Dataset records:
++++
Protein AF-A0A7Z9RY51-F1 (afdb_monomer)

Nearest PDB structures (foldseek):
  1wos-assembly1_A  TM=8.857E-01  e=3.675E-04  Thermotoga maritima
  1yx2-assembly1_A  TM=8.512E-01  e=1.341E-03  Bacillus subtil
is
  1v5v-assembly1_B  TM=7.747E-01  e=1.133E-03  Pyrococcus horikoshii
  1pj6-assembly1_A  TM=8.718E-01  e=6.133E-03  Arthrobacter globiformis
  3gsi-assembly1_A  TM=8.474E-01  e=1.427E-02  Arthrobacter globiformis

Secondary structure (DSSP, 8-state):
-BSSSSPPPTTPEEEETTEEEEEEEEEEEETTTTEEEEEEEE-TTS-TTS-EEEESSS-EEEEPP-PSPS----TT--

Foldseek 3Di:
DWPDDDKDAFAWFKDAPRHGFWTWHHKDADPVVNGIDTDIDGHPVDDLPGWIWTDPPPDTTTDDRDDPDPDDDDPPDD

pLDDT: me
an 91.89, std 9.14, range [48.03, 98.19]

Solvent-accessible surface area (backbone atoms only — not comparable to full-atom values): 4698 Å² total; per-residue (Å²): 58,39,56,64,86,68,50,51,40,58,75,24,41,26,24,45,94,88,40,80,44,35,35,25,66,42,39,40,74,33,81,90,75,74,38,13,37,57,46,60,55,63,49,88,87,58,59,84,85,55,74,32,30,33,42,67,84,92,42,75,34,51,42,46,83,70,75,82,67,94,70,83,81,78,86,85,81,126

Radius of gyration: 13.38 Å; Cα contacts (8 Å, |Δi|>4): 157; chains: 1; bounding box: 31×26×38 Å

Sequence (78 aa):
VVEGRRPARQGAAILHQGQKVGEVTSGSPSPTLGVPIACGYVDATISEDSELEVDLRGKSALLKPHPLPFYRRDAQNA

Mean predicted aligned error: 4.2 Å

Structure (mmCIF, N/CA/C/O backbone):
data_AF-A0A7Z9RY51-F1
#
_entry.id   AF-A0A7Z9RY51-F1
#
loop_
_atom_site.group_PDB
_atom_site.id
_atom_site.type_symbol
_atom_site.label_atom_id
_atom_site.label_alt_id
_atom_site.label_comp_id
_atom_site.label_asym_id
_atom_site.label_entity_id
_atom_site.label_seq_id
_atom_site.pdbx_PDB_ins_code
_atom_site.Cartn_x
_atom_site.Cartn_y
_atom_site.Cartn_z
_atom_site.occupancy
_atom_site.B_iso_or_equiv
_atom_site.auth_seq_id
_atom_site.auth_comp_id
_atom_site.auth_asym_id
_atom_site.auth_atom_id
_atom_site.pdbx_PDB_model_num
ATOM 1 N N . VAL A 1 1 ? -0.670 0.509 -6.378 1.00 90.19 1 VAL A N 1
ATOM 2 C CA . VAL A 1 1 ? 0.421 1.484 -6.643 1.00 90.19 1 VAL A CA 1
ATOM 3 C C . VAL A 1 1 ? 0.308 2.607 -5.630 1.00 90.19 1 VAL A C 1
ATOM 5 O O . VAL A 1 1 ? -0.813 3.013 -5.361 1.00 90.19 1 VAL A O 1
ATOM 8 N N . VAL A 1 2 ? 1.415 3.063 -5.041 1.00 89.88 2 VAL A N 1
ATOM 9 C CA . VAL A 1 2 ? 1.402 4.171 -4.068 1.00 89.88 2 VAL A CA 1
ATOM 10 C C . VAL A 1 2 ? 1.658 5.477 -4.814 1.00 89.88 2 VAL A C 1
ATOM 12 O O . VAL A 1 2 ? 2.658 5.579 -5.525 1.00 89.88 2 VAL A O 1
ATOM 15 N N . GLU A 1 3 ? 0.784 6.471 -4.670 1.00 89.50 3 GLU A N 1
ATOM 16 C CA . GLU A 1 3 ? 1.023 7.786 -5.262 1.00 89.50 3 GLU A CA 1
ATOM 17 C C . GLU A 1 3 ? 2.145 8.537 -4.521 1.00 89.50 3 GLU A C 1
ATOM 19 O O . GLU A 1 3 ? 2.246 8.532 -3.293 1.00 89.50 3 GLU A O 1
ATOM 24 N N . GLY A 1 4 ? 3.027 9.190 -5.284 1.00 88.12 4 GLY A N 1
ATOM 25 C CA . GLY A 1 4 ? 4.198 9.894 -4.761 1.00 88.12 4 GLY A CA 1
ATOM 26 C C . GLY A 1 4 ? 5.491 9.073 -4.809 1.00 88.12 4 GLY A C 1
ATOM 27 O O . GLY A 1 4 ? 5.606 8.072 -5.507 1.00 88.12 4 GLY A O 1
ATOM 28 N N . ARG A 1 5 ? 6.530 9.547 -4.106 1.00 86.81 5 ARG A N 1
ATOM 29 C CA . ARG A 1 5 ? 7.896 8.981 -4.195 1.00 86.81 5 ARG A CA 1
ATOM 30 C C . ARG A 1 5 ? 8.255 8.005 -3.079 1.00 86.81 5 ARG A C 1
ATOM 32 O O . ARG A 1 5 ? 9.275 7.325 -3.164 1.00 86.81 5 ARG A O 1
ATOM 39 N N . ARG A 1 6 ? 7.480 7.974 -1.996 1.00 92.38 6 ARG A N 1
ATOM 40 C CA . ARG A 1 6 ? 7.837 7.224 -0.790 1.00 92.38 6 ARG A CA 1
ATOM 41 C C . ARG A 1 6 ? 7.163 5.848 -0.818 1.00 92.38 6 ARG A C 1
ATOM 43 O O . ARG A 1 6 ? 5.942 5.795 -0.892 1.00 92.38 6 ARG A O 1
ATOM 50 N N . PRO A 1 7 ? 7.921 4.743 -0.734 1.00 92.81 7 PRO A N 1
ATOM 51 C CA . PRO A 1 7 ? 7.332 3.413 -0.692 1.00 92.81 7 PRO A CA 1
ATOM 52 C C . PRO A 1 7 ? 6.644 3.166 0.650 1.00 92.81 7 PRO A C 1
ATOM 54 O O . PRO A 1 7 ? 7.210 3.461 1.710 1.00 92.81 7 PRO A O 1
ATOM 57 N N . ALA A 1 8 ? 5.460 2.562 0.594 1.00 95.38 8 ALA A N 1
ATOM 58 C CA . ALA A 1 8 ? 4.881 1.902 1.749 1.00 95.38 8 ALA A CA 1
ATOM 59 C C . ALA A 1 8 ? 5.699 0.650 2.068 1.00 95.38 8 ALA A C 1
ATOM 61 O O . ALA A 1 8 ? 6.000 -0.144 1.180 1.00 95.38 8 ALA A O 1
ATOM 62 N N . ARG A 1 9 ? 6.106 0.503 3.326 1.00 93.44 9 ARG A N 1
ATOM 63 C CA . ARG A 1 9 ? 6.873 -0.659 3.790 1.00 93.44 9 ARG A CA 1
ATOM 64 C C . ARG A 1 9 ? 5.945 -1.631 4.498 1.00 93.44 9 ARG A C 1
++++
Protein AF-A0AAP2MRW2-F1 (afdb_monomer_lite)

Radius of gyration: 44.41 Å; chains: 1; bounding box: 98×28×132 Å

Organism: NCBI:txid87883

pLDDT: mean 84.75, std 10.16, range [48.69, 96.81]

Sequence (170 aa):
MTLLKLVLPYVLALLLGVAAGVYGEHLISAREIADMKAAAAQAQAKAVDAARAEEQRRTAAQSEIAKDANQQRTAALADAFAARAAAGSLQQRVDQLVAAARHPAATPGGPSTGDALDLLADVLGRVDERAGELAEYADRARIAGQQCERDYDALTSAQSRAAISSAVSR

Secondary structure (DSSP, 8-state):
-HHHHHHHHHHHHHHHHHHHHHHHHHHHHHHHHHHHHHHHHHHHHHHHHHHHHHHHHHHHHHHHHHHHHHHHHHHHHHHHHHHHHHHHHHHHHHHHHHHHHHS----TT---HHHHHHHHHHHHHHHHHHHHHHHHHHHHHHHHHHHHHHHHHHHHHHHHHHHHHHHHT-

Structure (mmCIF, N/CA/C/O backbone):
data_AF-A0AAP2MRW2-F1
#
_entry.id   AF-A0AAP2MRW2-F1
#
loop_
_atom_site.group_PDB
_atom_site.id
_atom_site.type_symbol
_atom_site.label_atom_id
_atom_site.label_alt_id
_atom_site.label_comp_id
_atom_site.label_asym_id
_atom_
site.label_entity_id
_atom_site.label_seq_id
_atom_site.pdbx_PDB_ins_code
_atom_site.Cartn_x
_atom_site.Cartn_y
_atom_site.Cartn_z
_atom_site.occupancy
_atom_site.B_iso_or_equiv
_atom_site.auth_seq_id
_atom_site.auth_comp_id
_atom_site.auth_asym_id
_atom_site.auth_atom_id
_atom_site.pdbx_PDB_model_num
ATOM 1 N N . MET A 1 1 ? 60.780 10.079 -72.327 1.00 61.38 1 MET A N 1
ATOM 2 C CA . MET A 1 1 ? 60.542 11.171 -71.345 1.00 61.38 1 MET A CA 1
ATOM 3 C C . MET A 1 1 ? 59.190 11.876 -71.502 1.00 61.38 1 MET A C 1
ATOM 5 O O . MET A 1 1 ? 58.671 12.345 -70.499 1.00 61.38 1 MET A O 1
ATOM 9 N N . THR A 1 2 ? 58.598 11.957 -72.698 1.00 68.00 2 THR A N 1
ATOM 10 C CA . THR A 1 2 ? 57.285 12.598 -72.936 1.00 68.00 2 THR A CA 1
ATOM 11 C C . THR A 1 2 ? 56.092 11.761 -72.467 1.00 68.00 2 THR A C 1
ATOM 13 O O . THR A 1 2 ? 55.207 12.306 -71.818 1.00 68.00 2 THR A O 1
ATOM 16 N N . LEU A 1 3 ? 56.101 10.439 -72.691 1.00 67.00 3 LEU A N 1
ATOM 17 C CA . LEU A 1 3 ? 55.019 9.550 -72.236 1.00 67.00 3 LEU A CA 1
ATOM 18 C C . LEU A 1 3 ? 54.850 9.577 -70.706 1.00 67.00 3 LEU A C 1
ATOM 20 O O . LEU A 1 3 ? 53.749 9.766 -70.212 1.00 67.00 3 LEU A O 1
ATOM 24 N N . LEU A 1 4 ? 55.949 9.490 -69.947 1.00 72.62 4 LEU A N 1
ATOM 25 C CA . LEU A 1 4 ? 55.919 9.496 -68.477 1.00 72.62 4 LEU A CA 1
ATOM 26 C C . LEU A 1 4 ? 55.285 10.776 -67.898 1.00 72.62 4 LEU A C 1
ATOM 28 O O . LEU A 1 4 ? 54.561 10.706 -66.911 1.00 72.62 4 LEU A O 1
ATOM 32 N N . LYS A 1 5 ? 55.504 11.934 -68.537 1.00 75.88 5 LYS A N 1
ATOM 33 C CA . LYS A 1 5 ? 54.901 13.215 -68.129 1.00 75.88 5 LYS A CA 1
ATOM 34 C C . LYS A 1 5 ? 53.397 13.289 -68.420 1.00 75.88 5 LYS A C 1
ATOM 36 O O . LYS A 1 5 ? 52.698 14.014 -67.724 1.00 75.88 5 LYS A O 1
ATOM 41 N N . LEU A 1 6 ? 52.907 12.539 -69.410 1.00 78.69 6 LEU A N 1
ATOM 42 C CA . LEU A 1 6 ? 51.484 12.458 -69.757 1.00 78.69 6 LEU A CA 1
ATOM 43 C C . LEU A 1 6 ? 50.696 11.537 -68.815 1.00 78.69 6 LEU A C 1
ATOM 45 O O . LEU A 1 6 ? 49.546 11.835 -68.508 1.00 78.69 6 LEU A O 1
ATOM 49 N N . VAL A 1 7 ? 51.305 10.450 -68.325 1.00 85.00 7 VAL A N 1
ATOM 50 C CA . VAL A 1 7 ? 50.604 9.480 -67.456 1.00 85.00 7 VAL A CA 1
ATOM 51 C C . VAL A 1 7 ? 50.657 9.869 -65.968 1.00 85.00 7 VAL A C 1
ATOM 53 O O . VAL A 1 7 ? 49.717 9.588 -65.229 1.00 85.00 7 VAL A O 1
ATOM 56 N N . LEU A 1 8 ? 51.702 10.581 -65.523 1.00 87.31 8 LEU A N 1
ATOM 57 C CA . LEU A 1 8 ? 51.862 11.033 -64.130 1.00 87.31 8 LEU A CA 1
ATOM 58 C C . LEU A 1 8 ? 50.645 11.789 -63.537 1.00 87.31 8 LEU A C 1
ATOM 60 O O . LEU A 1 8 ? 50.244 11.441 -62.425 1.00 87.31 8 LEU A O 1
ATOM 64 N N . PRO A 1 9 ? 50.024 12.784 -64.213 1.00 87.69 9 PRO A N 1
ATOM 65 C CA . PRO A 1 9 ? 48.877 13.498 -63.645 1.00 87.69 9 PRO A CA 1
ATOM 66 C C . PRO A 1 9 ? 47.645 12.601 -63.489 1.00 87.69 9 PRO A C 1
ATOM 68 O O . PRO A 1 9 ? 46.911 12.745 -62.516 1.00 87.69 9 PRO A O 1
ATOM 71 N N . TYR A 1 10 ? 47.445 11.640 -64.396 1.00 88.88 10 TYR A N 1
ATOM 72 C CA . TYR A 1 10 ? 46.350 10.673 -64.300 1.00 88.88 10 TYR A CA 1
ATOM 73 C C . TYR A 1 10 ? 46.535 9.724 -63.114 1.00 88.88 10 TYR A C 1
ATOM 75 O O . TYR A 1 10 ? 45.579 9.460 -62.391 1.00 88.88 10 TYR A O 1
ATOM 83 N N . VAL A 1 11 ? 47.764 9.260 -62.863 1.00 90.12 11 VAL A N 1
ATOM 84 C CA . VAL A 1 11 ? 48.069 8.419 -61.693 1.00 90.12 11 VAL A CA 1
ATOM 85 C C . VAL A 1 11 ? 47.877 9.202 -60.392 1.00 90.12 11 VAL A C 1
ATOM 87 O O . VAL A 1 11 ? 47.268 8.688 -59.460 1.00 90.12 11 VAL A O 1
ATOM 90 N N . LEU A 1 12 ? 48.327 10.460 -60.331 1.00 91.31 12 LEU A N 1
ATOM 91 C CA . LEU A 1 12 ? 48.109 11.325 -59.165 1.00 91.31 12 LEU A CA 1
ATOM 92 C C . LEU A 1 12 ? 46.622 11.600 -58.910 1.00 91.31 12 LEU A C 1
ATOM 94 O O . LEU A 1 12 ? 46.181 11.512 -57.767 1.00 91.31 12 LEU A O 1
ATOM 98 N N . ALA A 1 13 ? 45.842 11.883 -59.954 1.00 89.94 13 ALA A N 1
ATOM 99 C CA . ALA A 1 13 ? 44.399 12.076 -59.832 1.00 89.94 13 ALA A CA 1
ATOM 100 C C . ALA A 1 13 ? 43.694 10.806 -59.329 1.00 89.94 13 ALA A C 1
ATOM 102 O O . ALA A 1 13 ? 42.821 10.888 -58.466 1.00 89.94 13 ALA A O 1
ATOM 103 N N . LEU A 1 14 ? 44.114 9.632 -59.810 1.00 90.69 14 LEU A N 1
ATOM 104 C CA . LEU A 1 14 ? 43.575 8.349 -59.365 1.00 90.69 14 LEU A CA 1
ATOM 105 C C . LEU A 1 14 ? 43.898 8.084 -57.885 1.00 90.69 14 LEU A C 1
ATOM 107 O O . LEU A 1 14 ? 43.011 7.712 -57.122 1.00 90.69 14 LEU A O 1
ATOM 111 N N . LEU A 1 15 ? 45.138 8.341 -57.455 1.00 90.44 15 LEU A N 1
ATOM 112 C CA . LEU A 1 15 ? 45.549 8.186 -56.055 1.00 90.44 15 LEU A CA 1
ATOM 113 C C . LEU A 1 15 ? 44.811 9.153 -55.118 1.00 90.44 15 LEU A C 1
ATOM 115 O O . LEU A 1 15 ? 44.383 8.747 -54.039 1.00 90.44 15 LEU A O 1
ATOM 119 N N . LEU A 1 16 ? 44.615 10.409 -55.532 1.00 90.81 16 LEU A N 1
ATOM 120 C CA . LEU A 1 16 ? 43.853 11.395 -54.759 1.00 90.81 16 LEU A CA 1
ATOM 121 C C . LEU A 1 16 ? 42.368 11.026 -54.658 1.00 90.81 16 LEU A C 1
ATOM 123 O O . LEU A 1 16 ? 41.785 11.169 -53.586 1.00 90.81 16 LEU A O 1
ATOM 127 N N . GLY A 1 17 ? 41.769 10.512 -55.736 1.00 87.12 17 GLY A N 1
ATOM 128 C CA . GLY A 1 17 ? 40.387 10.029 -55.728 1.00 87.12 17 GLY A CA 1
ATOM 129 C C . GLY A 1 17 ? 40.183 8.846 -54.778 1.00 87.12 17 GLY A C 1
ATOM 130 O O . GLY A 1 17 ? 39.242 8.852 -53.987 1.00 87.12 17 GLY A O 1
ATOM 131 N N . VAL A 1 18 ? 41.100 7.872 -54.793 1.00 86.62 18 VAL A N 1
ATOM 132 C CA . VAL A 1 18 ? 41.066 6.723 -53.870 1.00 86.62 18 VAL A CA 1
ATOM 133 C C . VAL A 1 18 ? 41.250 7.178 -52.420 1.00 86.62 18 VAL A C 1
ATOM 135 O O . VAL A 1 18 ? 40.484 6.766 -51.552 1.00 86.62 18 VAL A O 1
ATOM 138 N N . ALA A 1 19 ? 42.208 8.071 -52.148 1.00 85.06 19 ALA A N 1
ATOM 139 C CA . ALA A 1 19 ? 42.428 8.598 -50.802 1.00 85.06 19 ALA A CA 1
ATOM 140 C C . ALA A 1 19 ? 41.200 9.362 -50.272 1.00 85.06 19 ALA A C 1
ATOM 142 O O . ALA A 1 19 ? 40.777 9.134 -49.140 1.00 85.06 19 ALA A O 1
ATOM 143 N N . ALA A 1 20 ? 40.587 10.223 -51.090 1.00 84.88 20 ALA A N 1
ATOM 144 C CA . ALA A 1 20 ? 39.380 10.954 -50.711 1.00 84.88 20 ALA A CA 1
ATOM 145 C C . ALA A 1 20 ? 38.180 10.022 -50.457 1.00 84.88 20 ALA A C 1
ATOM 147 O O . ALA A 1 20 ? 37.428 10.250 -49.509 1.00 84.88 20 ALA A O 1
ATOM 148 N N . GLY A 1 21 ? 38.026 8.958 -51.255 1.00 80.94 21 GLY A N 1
++++
#### REQUIREMENT
Above are the records. Copy the lines beginning at the one that has "ATOM 123 O O" and ending with the one that has "ATOM 128 C CA", unchanged.

#### THE COMPLETED TASK
ATOM 123 O O . LEU A 1 16 ? 41.785 11.169 -53.586 1.00 90.81 16 LEU A O 1
ATOM 127 N N . GLY A 1 17 ? 41.769 10.512 -55.736 1.00 87.12 17 GLY A N 1
ATOM 128 C CA . GLY A 1 17 ? 40.387 10.029 -55.728 1.00 87.12 17 GLY A CA 1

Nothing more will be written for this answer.